WHAT IS NEEDED - Beneath this instruction is a listing. Transcribe from it only the stretch from the line with "ATOM 200 O O" through the line with "ATOM 222 N N", both end lines included, exactly as written.

※

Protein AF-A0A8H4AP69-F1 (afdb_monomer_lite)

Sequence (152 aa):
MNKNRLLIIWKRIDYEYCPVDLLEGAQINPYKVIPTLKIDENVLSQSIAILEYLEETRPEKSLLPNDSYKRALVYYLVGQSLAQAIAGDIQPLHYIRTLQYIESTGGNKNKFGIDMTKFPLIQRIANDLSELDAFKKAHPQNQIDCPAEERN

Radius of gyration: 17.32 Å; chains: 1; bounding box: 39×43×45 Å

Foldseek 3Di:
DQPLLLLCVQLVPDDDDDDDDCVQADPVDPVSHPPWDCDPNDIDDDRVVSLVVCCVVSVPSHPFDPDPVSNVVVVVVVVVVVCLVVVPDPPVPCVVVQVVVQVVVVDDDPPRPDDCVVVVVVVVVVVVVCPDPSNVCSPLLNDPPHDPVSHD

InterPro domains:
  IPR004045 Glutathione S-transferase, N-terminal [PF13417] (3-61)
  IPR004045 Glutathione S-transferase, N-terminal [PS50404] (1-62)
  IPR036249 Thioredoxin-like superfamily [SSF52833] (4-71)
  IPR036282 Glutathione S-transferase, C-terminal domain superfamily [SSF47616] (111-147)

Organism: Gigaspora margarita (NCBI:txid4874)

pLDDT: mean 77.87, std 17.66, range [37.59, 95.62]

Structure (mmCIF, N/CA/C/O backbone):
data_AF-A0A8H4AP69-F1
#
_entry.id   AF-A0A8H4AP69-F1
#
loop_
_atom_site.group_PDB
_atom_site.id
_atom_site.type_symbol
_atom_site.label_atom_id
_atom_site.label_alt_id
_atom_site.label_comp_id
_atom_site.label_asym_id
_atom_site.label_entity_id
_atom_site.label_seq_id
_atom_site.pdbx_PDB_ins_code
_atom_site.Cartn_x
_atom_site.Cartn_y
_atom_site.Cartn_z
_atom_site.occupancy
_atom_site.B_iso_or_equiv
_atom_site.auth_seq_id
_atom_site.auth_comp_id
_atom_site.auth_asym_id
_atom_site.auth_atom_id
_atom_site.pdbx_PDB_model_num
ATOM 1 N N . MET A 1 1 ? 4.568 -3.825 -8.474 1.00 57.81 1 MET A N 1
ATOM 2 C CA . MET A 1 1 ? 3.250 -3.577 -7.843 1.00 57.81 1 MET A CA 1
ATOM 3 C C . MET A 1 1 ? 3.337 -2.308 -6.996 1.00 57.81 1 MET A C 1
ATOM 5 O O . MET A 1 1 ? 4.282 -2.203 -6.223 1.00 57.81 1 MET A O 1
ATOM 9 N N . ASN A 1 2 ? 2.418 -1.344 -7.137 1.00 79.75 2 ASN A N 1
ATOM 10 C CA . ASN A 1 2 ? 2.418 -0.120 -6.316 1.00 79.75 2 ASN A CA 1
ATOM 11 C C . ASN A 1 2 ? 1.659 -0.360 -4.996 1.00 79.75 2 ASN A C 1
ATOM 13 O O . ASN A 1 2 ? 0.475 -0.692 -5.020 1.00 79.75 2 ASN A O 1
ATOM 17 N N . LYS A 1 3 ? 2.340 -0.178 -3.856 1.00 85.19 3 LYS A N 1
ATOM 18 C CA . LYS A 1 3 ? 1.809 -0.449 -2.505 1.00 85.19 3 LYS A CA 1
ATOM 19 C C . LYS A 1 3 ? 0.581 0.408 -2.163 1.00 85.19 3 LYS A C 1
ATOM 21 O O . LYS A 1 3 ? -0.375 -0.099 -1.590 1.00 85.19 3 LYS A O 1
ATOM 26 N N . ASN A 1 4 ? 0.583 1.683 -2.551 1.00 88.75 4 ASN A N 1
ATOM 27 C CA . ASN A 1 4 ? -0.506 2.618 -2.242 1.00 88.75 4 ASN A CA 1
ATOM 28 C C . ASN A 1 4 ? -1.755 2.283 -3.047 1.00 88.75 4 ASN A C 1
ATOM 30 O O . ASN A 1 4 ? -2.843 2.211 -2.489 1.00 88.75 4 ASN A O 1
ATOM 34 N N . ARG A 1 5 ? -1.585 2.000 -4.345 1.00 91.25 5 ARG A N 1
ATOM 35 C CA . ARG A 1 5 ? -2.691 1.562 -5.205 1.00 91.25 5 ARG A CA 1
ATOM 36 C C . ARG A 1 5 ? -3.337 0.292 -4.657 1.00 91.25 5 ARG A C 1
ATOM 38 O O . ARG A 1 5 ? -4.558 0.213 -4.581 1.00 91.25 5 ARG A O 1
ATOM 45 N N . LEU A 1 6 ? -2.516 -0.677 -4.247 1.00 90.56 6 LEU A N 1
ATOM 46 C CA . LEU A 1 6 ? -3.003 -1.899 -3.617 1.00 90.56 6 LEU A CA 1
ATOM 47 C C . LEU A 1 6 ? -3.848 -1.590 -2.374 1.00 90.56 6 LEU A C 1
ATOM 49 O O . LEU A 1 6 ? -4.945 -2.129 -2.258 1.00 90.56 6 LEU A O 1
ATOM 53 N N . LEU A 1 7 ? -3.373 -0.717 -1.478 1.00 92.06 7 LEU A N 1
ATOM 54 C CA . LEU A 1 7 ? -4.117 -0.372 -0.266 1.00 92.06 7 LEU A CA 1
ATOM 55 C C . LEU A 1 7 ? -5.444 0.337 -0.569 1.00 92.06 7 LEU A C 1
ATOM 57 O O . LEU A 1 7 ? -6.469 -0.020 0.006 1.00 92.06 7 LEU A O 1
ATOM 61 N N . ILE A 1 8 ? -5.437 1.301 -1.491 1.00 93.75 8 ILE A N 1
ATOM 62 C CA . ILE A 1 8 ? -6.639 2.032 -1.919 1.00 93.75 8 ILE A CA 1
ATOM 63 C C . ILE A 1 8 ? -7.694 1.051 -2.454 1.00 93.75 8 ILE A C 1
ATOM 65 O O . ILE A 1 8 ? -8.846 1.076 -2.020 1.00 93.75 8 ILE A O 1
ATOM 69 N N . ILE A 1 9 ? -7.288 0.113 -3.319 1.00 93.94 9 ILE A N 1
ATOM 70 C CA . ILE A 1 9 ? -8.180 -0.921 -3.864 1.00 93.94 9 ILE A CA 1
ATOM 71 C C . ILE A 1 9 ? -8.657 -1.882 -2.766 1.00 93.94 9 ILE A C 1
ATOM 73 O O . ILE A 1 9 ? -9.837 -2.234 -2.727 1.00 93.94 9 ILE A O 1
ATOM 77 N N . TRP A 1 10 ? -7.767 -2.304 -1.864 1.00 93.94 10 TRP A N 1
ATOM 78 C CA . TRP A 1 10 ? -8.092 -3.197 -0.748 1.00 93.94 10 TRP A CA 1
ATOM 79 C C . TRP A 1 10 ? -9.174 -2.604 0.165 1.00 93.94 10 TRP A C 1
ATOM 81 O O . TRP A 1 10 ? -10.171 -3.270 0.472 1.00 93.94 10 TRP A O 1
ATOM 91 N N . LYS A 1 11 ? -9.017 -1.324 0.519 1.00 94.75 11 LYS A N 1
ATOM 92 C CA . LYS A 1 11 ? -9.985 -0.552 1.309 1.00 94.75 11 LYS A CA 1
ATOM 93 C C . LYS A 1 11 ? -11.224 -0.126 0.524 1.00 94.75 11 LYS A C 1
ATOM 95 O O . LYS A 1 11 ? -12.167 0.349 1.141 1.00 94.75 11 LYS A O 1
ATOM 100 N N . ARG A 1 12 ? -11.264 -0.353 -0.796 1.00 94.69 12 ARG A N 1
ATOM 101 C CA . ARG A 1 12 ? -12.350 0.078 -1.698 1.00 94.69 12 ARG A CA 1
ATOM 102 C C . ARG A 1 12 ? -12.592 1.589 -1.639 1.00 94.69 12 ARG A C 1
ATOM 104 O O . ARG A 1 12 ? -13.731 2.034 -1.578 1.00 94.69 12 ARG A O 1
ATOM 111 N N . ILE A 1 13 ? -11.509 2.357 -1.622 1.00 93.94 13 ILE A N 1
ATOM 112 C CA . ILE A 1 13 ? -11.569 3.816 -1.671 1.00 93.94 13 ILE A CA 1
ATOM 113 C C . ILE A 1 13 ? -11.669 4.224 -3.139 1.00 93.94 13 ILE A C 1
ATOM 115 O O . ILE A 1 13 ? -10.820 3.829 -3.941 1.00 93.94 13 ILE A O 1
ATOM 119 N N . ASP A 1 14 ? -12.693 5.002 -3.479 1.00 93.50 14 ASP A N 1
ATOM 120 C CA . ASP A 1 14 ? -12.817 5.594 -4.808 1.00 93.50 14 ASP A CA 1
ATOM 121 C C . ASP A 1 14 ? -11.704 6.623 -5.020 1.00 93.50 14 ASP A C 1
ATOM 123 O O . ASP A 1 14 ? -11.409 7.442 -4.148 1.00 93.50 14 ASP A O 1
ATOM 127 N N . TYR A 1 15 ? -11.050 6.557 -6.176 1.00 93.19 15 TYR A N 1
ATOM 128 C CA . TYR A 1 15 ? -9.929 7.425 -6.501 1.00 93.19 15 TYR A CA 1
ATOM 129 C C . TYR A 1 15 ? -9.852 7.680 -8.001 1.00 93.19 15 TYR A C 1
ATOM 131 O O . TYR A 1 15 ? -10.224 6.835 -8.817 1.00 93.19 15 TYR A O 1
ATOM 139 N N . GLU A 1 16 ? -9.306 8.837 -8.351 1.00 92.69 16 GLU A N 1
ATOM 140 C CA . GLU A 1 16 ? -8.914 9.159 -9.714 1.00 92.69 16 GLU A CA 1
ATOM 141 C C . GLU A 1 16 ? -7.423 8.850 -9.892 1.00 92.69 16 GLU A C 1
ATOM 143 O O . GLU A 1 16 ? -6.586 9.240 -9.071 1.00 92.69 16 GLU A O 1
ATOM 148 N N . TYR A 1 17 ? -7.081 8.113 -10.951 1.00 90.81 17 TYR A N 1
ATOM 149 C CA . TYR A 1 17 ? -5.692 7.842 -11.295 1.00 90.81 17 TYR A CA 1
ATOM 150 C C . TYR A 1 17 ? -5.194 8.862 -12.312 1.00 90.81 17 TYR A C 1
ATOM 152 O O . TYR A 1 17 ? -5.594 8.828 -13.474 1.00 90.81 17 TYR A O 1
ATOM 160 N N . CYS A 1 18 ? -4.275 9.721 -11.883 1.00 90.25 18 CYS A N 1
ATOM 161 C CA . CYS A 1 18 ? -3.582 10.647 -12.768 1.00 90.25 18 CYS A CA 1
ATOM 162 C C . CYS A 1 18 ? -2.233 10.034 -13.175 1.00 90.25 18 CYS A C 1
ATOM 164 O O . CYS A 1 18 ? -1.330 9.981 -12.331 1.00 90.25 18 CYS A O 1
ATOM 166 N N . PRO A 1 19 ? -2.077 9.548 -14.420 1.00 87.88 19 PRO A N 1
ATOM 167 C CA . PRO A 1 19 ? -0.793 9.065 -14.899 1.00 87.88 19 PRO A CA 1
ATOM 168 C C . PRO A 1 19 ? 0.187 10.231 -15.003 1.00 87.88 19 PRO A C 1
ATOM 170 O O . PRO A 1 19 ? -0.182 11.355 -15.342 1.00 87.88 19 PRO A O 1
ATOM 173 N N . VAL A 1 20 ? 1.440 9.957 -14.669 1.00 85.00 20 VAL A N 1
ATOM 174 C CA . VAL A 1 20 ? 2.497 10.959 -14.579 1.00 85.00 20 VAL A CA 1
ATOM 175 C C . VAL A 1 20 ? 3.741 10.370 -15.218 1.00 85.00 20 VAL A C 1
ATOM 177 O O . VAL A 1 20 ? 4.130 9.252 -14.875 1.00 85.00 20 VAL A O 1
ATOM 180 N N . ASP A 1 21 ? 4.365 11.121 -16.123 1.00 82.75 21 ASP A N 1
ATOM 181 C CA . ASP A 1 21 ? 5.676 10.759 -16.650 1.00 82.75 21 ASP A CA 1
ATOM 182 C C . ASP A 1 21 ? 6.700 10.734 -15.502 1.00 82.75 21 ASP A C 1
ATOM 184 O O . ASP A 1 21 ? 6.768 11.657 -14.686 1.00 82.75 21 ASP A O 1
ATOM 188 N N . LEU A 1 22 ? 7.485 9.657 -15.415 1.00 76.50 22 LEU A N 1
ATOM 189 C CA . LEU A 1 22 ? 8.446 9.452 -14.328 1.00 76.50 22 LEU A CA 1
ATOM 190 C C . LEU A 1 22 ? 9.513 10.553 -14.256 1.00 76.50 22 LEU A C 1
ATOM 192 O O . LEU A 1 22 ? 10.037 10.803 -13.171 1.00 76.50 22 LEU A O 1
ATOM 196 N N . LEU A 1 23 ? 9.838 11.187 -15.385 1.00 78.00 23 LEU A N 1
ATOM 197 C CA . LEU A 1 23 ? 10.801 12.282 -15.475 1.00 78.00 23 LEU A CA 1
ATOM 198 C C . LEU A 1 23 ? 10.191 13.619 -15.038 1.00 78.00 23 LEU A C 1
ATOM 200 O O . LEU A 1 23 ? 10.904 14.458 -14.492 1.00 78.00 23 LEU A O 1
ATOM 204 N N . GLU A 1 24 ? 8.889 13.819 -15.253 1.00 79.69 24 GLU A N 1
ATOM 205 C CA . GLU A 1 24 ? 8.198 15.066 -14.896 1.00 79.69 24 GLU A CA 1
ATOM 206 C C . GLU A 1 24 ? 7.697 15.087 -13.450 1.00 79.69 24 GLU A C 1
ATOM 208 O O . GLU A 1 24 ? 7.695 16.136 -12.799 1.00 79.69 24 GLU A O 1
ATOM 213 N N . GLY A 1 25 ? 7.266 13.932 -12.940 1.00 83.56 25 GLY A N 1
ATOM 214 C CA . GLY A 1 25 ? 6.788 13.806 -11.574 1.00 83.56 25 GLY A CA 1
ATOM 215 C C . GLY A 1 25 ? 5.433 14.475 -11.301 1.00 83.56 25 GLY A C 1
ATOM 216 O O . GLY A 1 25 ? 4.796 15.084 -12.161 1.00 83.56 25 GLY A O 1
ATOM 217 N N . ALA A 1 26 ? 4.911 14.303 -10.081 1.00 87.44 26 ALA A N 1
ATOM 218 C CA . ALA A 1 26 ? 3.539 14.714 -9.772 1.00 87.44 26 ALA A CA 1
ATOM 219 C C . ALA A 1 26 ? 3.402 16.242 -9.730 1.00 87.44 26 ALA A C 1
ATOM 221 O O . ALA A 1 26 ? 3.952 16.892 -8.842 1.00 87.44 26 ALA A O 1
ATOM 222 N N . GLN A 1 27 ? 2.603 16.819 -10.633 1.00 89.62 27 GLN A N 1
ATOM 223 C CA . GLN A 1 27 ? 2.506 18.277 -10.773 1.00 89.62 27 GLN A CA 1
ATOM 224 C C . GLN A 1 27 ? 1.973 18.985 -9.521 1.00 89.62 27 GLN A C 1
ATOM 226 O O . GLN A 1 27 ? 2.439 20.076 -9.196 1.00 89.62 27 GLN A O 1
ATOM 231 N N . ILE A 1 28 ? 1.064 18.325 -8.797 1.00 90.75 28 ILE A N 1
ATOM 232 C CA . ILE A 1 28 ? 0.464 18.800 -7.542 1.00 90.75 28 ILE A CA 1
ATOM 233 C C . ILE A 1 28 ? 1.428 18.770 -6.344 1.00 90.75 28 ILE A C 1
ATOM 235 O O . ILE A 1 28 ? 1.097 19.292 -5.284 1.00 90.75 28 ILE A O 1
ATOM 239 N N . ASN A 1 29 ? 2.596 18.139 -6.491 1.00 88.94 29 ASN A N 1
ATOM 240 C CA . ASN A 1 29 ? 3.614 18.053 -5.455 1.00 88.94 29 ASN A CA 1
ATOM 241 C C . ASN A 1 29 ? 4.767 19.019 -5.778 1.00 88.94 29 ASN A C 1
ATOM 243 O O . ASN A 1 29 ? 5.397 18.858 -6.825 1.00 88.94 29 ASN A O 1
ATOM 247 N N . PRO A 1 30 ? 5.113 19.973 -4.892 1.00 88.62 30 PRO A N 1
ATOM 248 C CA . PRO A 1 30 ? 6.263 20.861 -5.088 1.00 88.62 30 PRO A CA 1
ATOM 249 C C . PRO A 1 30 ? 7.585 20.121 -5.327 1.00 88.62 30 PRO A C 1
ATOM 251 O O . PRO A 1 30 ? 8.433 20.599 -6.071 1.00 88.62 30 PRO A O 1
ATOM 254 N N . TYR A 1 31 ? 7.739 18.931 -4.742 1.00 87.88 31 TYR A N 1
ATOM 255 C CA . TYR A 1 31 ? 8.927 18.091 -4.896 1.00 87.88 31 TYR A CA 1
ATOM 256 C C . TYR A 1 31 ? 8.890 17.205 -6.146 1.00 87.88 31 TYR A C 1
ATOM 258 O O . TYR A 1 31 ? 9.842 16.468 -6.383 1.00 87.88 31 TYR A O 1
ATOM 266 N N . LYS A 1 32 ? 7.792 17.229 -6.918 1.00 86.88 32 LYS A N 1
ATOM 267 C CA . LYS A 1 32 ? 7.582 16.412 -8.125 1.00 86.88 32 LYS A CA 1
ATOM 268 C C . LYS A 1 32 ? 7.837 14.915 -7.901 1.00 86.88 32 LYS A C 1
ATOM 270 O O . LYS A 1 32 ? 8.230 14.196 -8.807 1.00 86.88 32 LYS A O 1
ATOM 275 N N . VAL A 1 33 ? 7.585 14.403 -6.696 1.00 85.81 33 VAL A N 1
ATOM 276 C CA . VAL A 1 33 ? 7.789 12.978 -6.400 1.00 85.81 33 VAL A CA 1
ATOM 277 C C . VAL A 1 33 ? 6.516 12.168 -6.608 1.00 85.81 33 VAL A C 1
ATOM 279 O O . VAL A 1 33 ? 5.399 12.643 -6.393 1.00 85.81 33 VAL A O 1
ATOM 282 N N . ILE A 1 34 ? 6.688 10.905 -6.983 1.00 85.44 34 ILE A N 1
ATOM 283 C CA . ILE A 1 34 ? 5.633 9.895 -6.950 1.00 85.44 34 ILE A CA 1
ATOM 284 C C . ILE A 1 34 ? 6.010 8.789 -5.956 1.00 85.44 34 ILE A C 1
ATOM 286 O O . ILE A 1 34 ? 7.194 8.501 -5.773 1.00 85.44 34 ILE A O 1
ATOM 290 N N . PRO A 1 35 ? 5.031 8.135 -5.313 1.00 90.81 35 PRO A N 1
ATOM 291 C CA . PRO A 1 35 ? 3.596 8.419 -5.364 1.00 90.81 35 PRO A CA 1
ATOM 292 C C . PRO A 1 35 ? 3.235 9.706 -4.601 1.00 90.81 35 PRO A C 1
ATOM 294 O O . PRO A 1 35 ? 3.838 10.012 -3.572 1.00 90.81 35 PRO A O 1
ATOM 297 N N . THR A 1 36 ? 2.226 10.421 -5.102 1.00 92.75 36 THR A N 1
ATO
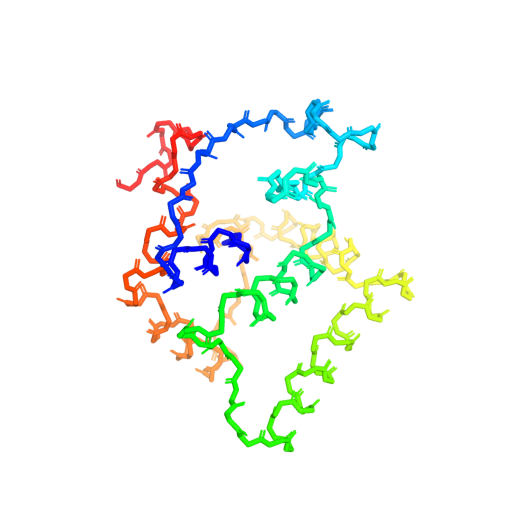M 298 C CA . THR A 1 36 ? 1.574 11.548 -4.420 1.00 92.75 36 THR A CA 1
ATOM 299 C C . THR A 1 36 ? 0.066 11.306 -4.402 1.00 92.75 36 THR A C 1
ATOM 301 O O . THR A 1 36 ? -0.500 10.915 -5.421 1.00 92.75 36 THR A O 1
ATOM 304 N N . LEU A 1 37 ? -0.576 11.539 -3.258 1.00 95.19 37 LEU A N 1
ATOM 305 C CA . LEU A 1 37 ? -2.014 11.406 -3.050 1.00 95.19 37 LEU A CA 1
ATOM 306 C C . LEU A 1 37 ? -2.592 12.748 -2.593 1.00 95.19 37 LEU A C 1
ATOM 308 O O . LEU A 1 37 ? -2.164 13.288 -1.576 1.00 95.19 37 LEU A O 1
ATOM 312 N N . LYS A 1 38 ? -3.587 13.263 -3.318 1.00 95.62 38 LYS A N 1
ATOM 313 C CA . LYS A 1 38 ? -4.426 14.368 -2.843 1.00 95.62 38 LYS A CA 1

※

EXERCISE SOLUTION -
ATOM 200 O O . LEU A 1 23 ? 10.904 14.458 -14.492 1.00 78.00 23 LEU A O 1
ATOM 204 N N . GLU A 1 24 ? 8.889 13.819 -15.253 1.00 79.69 24 GLU A N 1
ATOM 205 C CA . GLU A 1 24 ? 8.198 15.066 -14.896 1.00 79.69 24 GLU A CA 1
ATOM 206 C C . GLU A 1 24 ? 7.697 15.087 -13.450 1.00 79.69 24 GLU A C 1
ATOM 208 O O . GLU A 1 24 ? 7.695 16.136 -12.799 1.00 79.69 24 GLU A O 1
ATOM 213 N N . GLY A 1 25 ? 7.266 13.932 -12.940 1.00 83.56 25 GLY A N 1
ATOM 214 C CA . GLY A 1 25 ? 6.788 13.806 -11.574 1.00 83.56 25 GLY A CA 1
ATOM 215 C C . GLY A 1 25 ? 5.433 14.475 -11.301 1.00 83.56 25 GLY A C 1
ATOM 216 O O . GLY A 1 25 ? 4.796 15.084 -12.161 1.00 83.56 25 GLY A O 1
ATOM 217 N N . ALA A 1 26 ? 4.911 14.303 -10.081 1.00 87.44 26 ALA A N 1
ATOM 218 C CA . ALA A 1 26 ? 3.539 14.714 -9.772 1.00 87.44 26 ALA A CA 1
ATOM 219 C C . ALA A 1 26 ? 3.402 16.242 -9.730 1.00 87.44 26 ALA A C 1
ATOM 221 O O . ALA A 1 26 ? 3.952 16.892 -8.842 1.00 87.44 26 ALA A O 1
ATOM 222 N N . GLN A 1 27 ? 2.603 16.819 -10.633 1.00 89.62 27 GLN A N 1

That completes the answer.